Description of the task: In the data below, one line contains "ATOM 105 O O" and a later one contains "ATOM 165 C C". Print both, with every line between them, exactly and alone.

[Recorded data]
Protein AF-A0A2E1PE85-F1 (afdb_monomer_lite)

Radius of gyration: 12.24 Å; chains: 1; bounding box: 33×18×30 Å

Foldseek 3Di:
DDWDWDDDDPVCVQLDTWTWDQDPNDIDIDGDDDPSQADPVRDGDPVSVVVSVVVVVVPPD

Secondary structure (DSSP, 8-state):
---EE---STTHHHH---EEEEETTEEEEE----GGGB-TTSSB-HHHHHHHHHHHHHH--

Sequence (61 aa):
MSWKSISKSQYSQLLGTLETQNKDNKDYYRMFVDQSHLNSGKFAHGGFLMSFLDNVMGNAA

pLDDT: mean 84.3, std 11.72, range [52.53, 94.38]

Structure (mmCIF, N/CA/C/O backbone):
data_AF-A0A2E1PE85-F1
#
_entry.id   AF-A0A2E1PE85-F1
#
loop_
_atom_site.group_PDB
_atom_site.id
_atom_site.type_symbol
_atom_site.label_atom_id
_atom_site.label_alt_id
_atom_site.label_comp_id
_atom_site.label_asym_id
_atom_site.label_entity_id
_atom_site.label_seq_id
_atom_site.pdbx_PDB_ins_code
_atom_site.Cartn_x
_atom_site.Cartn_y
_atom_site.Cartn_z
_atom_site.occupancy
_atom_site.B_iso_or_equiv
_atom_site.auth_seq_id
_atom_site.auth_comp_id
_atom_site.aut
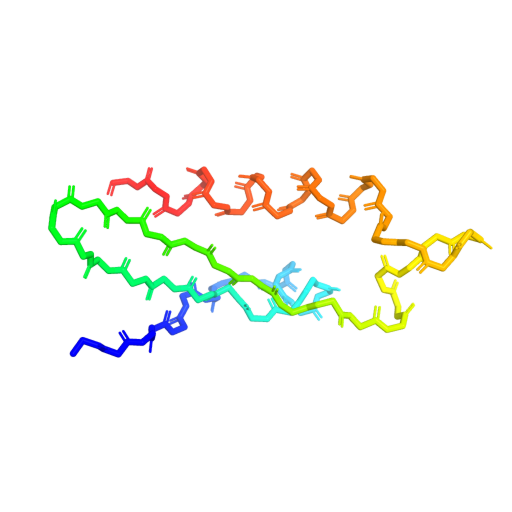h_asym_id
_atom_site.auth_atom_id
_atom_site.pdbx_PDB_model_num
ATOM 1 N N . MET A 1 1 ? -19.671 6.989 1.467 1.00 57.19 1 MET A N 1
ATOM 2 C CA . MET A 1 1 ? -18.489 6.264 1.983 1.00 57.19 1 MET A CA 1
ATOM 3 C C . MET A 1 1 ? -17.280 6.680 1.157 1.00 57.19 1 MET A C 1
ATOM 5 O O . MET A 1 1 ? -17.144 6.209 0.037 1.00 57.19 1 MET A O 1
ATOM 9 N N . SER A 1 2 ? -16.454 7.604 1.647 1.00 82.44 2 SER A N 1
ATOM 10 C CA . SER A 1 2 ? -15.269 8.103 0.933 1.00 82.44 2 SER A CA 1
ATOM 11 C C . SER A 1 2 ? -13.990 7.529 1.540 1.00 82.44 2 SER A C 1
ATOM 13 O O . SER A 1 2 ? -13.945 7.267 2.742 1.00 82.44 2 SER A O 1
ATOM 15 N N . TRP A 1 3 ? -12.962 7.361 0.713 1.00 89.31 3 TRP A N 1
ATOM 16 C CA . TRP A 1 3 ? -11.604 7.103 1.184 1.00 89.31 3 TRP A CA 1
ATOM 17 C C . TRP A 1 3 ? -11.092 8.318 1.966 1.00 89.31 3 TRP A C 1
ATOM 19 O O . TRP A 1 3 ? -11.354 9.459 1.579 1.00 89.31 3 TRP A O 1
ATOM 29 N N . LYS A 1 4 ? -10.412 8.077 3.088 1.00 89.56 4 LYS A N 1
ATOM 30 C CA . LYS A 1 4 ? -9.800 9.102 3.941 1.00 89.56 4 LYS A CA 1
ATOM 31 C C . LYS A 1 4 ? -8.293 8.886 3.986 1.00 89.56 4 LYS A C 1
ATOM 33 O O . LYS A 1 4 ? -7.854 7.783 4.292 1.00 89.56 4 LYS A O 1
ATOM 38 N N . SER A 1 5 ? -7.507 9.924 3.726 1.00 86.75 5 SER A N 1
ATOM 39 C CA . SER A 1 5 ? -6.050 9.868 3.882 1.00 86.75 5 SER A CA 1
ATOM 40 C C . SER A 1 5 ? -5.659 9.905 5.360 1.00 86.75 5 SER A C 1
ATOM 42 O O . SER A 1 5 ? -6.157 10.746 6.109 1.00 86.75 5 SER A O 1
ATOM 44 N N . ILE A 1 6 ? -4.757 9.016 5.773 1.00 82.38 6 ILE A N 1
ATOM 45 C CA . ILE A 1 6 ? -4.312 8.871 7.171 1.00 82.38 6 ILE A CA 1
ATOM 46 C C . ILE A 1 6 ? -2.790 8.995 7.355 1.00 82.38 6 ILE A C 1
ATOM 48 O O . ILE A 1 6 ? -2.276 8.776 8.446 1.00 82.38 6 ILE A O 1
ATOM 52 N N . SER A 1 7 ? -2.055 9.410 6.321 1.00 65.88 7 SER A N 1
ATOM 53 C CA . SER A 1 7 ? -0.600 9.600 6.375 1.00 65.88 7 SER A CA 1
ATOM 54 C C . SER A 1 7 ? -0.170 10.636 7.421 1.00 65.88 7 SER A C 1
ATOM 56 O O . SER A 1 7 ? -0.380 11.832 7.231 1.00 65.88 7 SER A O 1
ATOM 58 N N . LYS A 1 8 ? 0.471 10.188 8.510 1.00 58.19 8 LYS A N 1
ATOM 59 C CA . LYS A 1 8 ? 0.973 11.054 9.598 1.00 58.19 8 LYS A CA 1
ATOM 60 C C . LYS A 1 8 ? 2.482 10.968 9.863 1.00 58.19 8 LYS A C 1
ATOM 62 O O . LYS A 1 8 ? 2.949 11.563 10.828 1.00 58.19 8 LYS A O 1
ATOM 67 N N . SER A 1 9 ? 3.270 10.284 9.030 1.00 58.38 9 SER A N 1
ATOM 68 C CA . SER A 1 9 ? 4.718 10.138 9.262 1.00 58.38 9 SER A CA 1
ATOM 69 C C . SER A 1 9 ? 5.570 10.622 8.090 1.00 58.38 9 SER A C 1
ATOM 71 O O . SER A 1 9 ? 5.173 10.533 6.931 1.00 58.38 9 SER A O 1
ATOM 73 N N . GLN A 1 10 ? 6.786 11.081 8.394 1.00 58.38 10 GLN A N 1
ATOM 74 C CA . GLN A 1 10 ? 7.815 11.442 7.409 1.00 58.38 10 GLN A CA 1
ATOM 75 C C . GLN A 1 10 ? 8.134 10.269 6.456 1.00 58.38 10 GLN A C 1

* * *

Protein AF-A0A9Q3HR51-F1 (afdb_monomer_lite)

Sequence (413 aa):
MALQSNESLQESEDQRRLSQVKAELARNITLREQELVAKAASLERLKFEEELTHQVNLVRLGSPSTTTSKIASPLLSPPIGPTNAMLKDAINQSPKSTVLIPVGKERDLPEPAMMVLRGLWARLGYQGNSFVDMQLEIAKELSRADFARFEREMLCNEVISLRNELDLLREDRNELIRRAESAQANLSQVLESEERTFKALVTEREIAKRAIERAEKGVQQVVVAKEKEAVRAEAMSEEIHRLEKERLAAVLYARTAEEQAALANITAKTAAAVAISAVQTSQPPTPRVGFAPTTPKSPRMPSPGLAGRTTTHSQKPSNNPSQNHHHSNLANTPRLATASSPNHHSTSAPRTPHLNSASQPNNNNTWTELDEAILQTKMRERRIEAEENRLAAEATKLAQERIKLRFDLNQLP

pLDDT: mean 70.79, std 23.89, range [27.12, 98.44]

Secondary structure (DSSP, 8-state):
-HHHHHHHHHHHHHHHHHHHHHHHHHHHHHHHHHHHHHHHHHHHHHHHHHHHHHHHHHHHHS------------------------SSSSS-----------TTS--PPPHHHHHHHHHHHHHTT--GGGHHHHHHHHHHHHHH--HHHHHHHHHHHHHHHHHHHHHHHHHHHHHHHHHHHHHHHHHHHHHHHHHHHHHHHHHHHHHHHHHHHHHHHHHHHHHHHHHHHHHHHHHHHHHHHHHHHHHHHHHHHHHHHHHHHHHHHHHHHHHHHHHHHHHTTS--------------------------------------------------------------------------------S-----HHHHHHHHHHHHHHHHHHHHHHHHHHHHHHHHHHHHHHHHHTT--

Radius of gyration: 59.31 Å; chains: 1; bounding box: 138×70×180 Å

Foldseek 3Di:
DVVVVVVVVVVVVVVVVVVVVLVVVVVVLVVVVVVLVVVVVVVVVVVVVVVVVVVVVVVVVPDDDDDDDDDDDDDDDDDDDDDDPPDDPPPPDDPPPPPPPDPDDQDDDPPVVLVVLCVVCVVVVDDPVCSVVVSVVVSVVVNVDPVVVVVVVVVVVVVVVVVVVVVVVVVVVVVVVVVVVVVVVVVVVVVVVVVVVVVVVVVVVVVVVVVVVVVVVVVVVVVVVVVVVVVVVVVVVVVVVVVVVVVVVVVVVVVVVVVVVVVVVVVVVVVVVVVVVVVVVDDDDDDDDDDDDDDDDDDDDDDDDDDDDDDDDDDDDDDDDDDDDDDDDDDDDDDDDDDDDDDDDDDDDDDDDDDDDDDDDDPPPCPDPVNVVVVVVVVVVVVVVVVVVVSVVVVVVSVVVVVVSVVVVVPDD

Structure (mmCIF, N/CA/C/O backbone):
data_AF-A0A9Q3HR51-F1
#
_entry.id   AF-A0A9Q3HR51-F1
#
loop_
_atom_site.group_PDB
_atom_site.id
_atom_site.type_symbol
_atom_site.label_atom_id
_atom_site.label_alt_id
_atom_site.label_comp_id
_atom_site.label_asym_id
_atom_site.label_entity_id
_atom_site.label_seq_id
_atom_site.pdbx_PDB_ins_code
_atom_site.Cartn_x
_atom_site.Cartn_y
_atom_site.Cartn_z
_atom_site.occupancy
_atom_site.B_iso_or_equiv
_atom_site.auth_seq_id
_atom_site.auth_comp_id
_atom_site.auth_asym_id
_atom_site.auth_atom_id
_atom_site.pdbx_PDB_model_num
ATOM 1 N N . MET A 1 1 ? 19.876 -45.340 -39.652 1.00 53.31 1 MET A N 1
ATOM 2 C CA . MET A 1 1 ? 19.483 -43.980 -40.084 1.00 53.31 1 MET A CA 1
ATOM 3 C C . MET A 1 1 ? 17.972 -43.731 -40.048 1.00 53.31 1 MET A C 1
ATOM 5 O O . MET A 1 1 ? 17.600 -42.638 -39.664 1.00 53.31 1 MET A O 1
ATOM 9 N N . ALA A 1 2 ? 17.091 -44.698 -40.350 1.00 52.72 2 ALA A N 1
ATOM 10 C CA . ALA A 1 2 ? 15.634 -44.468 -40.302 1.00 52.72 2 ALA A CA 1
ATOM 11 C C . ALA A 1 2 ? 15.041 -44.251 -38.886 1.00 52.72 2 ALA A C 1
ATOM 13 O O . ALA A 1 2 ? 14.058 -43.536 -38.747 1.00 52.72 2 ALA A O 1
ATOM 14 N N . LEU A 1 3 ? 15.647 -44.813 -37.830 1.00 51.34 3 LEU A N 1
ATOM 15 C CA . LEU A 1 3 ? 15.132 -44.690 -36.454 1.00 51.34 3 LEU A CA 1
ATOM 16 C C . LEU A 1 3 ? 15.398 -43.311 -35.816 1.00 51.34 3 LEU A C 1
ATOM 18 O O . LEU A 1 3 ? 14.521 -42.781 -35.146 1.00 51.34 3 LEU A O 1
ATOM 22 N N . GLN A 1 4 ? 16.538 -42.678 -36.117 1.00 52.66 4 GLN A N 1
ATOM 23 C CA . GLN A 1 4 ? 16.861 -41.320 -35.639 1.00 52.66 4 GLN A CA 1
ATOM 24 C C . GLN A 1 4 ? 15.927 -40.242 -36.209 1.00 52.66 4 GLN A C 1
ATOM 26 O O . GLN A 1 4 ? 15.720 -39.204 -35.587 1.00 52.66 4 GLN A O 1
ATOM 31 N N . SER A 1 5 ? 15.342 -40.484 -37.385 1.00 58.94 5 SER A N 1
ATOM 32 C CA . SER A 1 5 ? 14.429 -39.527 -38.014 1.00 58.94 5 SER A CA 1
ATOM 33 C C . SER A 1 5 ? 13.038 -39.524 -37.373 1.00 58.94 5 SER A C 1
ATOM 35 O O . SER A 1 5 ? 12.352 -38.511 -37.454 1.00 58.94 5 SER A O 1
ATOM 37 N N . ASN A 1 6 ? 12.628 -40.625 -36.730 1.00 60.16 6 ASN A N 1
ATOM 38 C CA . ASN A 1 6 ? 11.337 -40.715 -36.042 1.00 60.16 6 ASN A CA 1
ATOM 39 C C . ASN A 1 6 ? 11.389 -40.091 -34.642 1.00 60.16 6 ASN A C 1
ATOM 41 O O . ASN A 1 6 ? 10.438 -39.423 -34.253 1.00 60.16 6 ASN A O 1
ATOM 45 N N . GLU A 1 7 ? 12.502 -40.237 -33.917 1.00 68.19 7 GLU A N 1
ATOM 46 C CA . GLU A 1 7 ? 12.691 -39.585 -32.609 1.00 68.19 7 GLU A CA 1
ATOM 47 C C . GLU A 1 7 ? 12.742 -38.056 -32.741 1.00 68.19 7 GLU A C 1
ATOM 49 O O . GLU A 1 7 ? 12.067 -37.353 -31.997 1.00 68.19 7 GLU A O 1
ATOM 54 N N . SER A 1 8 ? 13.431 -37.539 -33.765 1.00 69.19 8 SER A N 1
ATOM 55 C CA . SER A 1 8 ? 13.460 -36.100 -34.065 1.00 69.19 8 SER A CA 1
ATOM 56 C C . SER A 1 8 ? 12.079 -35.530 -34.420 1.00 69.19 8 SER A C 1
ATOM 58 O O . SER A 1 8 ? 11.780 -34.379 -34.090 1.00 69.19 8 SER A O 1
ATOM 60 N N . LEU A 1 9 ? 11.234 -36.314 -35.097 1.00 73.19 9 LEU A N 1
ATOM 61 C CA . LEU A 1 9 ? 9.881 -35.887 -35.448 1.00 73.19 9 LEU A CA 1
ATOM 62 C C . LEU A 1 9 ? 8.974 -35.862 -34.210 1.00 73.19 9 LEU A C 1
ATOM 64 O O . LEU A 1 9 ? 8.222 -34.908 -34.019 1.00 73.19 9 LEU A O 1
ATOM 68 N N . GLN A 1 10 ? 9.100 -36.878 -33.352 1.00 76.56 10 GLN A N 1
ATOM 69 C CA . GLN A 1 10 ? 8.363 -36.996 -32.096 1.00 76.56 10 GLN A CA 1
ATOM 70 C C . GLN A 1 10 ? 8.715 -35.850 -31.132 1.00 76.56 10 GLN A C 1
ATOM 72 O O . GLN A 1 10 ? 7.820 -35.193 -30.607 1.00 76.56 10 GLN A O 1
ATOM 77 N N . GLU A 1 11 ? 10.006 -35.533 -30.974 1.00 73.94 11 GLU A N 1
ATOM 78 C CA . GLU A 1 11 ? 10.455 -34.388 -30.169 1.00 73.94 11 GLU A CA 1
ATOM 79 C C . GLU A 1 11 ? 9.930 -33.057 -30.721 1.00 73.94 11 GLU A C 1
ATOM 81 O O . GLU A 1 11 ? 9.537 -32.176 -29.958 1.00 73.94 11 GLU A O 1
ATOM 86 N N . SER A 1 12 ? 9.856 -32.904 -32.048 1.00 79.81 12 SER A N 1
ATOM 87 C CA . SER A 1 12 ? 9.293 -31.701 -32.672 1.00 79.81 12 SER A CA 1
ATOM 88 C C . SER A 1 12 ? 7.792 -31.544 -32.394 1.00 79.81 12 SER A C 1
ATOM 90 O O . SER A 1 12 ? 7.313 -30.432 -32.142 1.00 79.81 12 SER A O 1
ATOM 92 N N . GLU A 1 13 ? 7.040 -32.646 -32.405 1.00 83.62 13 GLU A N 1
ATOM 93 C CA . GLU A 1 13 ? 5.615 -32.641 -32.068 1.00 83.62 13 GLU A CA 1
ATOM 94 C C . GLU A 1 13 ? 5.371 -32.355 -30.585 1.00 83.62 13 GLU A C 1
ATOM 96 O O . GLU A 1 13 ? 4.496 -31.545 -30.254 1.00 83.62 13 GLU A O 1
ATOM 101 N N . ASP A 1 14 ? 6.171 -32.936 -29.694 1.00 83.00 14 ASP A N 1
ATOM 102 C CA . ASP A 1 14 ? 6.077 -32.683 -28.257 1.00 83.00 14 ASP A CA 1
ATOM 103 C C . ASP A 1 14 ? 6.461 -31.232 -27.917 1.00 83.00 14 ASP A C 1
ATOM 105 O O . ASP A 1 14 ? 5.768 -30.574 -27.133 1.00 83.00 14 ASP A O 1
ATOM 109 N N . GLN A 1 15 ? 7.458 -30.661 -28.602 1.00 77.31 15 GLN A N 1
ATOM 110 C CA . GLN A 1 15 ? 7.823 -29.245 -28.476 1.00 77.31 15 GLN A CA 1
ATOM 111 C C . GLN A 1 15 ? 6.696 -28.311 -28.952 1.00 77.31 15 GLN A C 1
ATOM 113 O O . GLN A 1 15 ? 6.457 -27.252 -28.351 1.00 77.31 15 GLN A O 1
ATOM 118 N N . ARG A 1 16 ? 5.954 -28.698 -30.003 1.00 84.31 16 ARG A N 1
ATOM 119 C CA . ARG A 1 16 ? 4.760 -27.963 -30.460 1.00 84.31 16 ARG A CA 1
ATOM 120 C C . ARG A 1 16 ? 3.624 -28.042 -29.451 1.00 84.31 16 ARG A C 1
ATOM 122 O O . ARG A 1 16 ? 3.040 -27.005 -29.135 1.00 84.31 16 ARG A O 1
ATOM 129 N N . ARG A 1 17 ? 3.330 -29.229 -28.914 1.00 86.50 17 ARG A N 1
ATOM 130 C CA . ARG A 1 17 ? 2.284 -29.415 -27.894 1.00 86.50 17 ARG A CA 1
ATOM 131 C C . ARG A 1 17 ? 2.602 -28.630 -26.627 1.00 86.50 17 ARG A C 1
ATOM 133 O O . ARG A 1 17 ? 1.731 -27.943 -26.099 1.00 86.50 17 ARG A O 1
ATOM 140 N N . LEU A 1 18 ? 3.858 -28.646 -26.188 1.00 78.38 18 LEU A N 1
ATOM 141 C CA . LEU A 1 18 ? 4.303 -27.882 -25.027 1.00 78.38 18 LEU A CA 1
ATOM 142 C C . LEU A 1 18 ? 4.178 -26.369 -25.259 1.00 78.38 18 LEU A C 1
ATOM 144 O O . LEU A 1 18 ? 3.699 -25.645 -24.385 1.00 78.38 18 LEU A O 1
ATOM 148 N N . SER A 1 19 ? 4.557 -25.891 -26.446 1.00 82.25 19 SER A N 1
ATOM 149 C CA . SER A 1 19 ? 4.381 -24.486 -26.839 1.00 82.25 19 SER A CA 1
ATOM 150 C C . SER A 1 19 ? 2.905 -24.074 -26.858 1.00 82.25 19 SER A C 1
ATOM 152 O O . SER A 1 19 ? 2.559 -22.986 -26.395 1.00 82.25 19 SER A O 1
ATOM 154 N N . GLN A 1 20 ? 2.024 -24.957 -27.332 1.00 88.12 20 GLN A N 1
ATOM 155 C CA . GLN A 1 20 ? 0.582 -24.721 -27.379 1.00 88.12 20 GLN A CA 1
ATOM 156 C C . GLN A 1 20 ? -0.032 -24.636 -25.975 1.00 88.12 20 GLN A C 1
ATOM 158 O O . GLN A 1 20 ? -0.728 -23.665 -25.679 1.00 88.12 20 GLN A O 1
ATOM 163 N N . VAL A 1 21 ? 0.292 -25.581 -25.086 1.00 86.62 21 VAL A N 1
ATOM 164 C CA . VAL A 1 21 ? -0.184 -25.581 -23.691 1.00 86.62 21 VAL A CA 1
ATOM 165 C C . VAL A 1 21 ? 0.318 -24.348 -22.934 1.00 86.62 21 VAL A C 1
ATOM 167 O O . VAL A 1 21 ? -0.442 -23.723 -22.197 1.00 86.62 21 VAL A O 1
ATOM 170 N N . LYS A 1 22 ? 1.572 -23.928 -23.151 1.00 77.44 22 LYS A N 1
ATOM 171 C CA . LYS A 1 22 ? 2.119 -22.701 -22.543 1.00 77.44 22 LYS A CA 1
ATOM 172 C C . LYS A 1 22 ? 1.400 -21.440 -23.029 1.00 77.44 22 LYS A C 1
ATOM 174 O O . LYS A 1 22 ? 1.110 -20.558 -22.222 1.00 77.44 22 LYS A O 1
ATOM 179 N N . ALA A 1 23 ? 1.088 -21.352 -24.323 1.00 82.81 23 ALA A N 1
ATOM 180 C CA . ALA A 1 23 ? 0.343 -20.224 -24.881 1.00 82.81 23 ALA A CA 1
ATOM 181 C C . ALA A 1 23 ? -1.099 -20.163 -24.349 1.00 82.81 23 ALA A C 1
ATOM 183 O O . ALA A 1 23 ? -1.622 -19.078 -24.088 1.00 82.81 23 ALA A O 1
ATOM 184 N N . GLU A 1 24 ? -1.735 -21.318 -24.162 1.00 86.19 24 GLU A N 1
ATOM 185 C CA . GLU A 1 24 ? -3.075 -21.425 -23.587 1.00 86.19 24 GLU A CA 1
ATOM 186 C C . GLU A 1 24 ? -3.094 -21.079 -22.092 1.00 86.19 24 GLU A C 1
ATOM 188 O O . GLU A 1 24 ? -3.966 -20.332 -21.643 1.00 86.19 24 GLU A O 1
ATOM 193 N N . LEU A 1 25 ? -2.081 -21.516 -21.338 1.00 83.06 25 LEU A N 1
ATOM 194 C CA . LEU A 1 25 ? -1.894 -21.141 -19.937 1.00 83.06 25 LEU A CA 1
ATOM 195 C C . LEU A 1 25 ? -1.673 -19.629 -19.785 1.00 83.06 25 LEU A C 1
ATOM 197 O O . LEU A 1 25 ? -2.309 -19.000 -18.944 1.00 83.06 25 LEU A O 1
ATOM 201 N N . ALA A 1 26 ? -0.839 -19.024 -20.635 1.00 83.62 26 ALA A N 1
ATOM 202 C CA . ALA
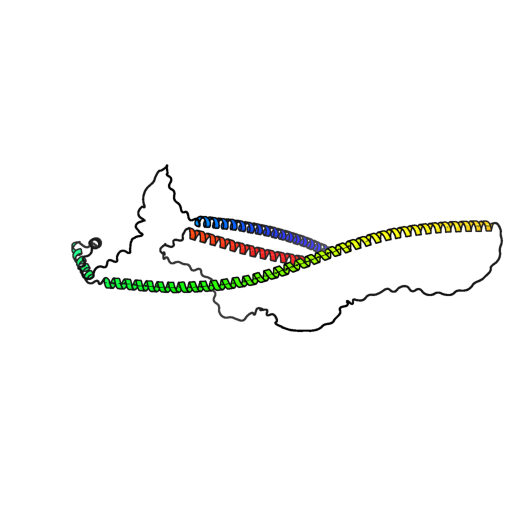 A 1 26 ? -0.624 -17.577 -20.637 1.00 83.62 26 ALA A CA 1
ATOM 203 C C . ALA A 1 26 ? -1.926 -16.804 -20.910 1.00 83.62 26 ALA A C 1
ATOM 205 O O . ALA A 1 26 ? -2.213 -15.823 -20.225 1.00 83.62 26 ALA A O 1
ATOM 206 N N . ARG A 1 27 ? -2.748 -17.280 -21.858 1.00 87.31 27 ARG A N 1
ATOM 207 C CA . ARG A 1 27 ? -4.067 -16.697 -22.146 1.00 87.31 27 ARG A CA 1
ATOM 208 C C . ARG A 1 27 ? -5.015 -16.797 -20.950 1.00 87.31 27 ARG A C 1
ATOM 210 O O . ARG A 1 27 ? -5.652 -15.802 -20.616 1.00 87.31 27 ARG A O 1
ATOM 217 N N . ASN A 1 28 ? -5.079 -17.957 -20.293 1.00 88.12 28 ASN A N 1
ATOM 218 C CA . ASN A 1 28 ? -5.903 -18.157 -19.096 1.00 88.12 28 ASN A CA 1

The completed task:
ATOM 105 O O . ASP A 1 14 ? 5.768 -30.574 -27.133 1.00 83.00 14 ASP A O 1
ATOM 109 N N . GLN A 1 15 ? 7.458 -30.661 -28.602 1.00 77.31 15 GLN A N 1
ATOM 110 C CA . GLN A 1 15 ? 7.823 -29.245 -28.476 1.00 77.31 15 GLN A CA 1
ATOM 111 C C . GLN A 1 15 ? 6.696 -28.311 -28.952 1.00 77.31 15 GLN A C 1
ATOM 113 O O . GLN A 1 15 ? 6.457 -27.252 -28.351 1.00 77.31 15 GLN A O 1
ATOM 118 N N . ARG A 1 16 ? 5.954 -28.698 -30.003 1.00 84.31 16 ARG A N 1
ATOM 119 C CA . ARG A 1 16 ? 4.760 -27.963 -30.460 1.00 84.31 16 ARG A CA 1
ATOM 120 C C . ARG A 1 16 ? 3.624 -28.042 -29.451 1.00 84.31 16 ARG A C 1
ATOM 122 O O . ARG A 1 16 ? 3.040 -27.005 -29.135 1.00 84.31 16 ARG A O 1
ATOM 129 N N . ARG A 1 17 ? 3.330 -29.229 -28.914 1.00 86.50 17 ARG A N 1
ATOM 130 C CA . ARG A 1 17 ? 2.284 -29.415 -27.894 1.00 86.50 17 ARG A CA 1
ATOM 131 C C . ARG A 1 17 ? 2.602 -28.630 -26.627 1.00 86.50 17 ARG A C 1
ATOM 133 O O . ARG A 1 17 ? 1.731 -27.943 -26.099 1.00 86.50 17 ARG A O 1
ATOM 140 N N . LEU A 1 18 ? 3.858 -28.646 -26.188 1.00 78.38 18 LEU A N 1
ATOM 141 C CA . LEU A 1 18 ? 4.303 -27.882 -25.027 1.00 78.38 18 LEU A CA 1
ATOM 142 C C . LEU A 1 18 ? 4.178 -26.369 -25.259 1.00 78.38 18 LEU A C 1
ATOM 144 O O . LEU A 1 18 ? 3.699 -25.645 -24.385 1.00 78.38 18 LEU A O 1
ATOM 148 N N . SER A 1 19 ? 4.557 -25.891 -26.446 1.00 82.25 19 SER A N 1
ATOM 149 C CA . SER A 1 19 ? 4.381 -24.486 -26.839 1.00 82.25 19 SER A CA 1
ATOM 150 C C . SER A 1 19 ? 2.905 -24.074 -26.858 1.00 82.25 19 SER A C 1
ATOM 152 O O . SER A 1 19 ? 2.559 -22.986 -26.395 1.00 82.25 19 SER A O 1
ATOM 154 N N . GLN A 1 20 ? 2.024 -24.957 -27.332 1.00 88.12 20 GLN A N 1
ATOM 155 C CA . GLN A 1 20 ? 0.582 -24.721 -27.379 1.00 88.12 20 GLN A CA 1
ATOM 156 C C . GLN A 1 20 ? -0.032 -24.636 -25.975 1.00 88.12 20 GLN A C 1
ATOM 158 O O . GLN A 1 20 ? -0.728 -23.665 -25.679 1.00 88.12 20 GLN A O 1
ATOM 163 N N . VAL A 1 21 ? 0.292 -25.581 -25.086 1.00 86.62 21 VAL A N 1
ATOM 164 C CA . VAL A 1 21 ? -0.184 -25.581 -23.691 1.00 86.62 21 VAL A CA 1
ATOM 165 C C . VAL A 1 21 ? 0.318 -24.348 -22.934 1.00 86.62 21 VAL A C 1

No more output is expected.